We will certainly have an extremely
heterogeneous terminal base when the vision of practically everything being
connected to everything via the Internet comes about [ITU 2005]. This kind of
system obviously provides lots of possibilities for attacks also. New security
and privacy mechanisms will certainly be needed on the way. Still another
avenue stems from the fact that many communication needs are local and there is
no need to be connected to the other side of the world. The wide-area coverage
and connectivity to the Internet could be complemented by various ad-hoc types
of network, such as for car-to-car communication or for communication needs at
mass events. There are lots of security challenges in such settings; one
possibility to solve them is to use the security features provided by wide-area
mobile systems and extend them to the ad-hoc networks, but this may not be
feasible in many cases owing to the lack of a centralized infrastructure.

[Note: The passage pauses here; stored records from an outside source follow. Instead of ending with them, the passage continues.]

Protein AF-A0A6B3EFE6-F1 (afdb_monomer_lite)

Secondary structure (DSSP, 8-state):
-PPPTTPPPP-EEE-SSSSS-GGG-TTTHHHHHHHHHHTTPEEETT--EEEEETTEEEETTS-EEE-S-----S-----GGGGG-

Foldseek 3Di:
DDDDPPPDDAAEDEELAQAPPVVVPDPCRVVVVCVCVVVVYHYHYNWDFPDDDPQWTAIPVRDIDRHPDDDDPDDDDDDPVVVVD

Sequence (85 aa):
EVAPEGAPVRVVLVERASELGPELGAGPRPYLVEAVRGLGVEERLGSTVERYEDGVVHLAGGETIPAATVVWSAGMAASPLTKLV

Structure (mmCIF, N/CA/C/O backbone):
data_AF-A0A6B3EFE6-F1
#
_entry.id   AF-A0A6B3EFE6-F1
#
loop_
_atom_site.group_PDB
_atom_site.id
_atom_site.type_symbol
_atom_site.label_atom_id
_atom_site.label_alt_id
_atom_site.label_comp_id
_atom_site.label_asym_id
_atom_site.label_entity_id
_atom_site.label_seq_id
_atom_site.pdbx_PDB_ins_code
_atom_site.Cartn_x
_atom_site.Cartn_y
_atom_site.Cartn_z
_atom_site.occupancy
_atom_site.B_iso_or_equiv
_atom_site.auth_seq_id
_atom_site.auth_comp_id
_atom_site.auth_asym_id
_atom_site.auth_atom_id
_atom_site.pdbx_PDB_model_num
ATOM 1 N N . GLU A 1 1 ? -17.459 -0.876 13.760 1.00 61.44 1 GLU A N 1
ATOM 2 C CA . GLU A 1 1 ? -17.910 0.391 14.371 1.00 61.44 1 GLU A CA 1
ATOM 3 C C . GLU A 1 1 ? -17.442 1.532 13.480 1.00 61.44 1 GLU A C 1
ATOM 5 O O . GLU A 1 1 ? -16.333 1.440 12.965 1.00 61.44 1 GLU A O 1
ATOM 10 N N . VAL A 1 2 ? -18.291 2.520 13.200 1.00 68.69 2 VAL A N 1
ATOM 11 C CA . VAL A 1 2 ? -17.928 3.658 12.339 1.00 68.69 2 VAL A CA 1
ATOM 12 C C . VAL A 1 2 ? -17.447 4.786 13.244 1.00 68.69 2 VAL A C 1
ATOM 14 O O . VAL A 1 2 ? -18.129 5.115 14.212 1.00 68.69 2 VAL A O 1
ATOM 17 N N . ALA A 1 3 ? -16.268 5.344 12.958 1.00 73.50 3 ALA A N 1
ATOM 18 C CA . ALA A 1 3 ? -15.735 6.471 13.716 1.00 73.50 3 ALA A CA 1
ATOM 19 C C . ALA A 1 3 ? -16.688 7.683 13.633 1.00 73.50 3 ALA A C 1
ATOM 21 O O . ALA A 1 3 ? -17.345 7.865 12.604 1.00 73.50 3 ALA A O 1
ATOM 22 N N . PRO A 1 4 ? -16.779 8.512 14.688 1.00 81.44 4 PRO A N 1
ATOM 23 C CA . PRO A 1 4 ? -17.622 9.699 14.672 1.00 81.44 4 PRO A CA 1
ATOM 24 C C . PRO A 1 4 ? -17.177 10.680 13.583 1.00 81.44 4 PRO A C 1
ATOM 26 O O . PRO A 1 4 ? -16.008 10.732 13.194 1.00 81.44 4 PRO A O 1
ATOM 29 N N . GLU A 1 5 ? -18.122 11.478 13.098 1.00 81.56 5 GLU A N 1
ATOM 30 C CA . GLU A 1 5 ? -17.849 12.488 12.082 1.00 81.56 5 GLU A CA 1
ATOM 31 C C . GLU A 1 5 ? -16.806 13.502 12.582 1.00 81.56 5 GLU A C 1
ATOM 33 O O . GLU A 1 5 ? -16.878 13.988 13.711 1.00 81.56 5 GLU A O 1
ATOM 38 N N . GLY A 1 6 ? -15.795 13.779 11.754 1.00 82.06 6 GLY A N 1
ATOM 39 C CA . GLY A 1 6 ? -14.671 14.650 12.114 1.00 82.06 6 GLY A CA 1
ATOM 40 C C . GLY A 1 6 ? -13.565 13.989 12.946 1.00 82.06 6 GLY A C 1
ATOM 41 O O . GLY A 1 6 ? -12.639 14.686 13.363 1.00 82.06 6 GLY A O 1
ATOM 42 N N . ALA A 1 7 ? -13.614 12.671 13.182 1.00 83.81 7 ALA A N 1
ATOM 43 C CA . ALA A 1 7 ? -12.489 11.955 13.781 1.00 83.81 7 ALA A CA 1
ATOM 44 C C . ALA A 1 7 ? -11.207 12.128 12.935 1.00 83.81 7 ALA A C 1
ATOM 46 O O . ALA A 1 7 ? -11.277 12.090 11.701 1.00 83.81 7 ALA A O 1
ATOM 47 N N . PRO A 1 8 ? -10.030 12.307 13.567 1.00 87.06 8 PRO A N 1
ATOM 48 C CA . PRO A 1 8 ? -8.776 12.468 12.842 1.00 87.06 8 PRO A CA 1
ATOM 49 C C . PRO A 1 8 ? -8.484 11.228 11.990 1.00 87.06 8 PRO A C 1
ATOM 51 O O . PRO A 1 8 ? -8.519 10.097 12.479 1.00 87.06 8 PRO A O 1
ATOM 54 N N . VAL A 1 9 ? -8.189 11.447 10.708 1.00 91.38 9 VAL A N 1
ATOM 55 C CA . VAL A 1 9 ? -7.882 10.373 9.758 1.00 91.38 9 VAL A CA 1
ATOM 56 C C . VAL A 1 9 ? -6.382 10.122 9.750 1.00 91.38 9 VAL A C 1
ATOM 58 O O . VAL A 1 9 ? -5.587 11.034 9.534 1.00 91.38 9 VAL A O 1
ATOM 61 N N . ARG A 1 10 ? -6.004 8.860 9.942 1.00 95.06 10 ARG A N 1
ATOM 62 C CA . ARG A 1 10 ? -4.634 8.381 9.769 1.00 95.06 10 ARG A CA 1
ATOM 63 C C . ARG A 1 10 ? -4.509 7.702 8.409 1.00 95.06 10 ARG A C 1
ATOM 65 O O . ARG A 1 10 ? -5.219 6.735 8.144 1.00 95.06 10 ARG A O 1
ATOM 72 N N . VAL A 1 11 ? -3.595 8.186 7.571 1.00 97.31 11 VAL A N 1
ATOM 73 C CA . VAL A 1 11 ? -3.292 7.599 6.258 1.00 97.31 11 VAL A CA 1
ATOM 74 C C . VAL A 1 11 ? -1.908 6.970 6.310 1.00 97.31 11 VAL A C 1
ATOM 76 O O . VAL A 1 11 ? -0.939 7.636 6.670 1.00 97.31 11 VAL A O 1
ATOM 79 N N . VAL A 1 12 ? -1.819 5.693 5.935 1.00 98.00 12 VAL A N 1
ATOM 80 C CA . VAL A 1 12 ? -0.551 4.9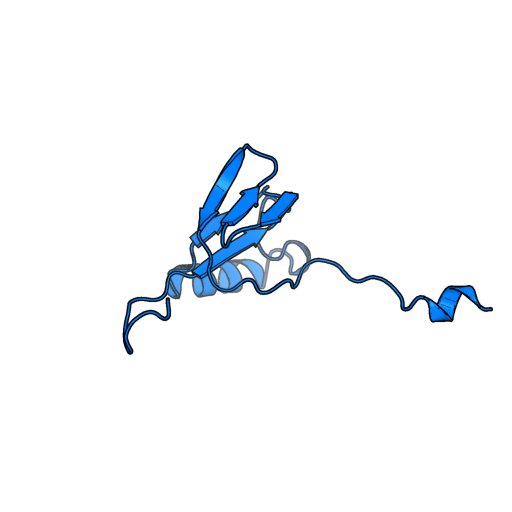65 5.829 1.00 98.00 12 VAL A CA 1
ATOM 81 C C . VAL A 1 12 ? -0.370 4.493 4.392 1.00 98.00 12 VAL A C 1
ATOM 83 O O . VAL A 1 12 ? -1.230 3.795 3.857 1.00 98.00 12 VAL A O 1
ATOM 86 N N . LEU A 1 13 ? 0.750 4.864 3.779 1.00 97.88 13 LEU A N 1
ATOM 87 C CA . LEU A 1 13 ? 1.174 4.410 2.461 1.00 97.88 13 LEU A CA 1
ATOM 88 C C . LEU A 1 13 ? 2.224 3.307 2.617 1.00 97.88 13 LEU A C 1
ATOM 90 O O . LEU A 1 13 ? 3.309 3.542 3.147 1.00 97.88 13 LEU A O 1
ATOM 94 N N . VAL A 1 14 ? 1.902 2.106 2.140 1.00 97.94 14 VAL A N 1
ATOM 95 C CA . VAL A 1 14 ? 2.819 0.959 2.124 1.00 97.94 14 VAL A CA 1
ATOM 96 C C . VAL A 1 14 ? 3.381 0.794 0.715 1.00 97.94 14 VAL A C 1
ATOM 98 O O . VAL A 1 14 ? 2.617 0.705 -0.244 1.00 97.94 14 VAL A O 1
ATOM 101 N N . GLU A 1 15 ? 4.704 0.733 0.595 1.00 96.69 15 GLU A N 1
ATOM 102 C CA . GLU A 1 15 ? 5.423 0.590 -0.673 1.00 96.69 15 GLU A CA 1
ATOM 103 C C . GLU A 1 15 ? 6.520 -0.472 -0.523 1.00 96.69 15 GLU A C 1
ATOM 105 O O . GLU A 1 15 ? 7.264 -0.495 0.462 1.00 96.69 15 GLU A O 1
ATOM 110 N N . ARG A 1 16 ? 6.630 -1.355 -1.519 1.00 96.31 16 ARG A N 1
ATOM 111 C CA . ARG A 1 16 ? 7.643 -2.414 -1.553 1.00 96.31 16 ARG A CA 1
ATOM 112 C C . ARG A 1 16 ? 9.025 -1.856 -1.876 1.00 96.31 16 ARG A C 1
ATOM 114 O O . ARG A 1 16 ? 10.016 -2.388 -1.381 1.00 96.31 16 ARG A O 1
ATOM 121 N N . ALA A 1 17 ? 9.109 -0.830 -2.716 1.00 95.88 17 ALA A N 1
ATOM 122 C CA . ALA A 1 17 ? 10.360 -0.142 -3.003 1.00 95.88 17 ALA A CA 1
ATOM 123 C C . ALA A 1 17 ? 10.903 0.579 -1.757 1.00 95.88 17 ALA A C 1
ATOM 125 O O . ALA A 1 17 ? 10.164 0.960 -0.851 1.00 95.88 17 ALA A O 1
ATOM 126 N N . SER A 1 18 ? 12.216 0.805 -1.720 1.00 96.31 18 SER A N 1
ATOM 127 C CA . SER A 1 18 ? 12.875 1.560 -0.644 1.00 96.31 18 SER A CA 1
ATOM 128 C C . SER A 1 18 ? 12.630 3.072 -0.717 1.00 96.31 18 SER A C 1
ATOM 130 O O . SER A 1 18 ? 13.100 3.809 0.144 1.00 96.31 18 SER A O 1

Above is a list of several different avenues
that the evolution of EPS networks could take. What is common to all these
directions is that the concepts of security, trust and privacy have major roles
to play. To be able to continue the success stories of mobile networks and
communications, continuous evolution of the security concepts is a necessary
requirement. Properties like flexibility, agility and usability provide key
ingredients on the way towards this goal.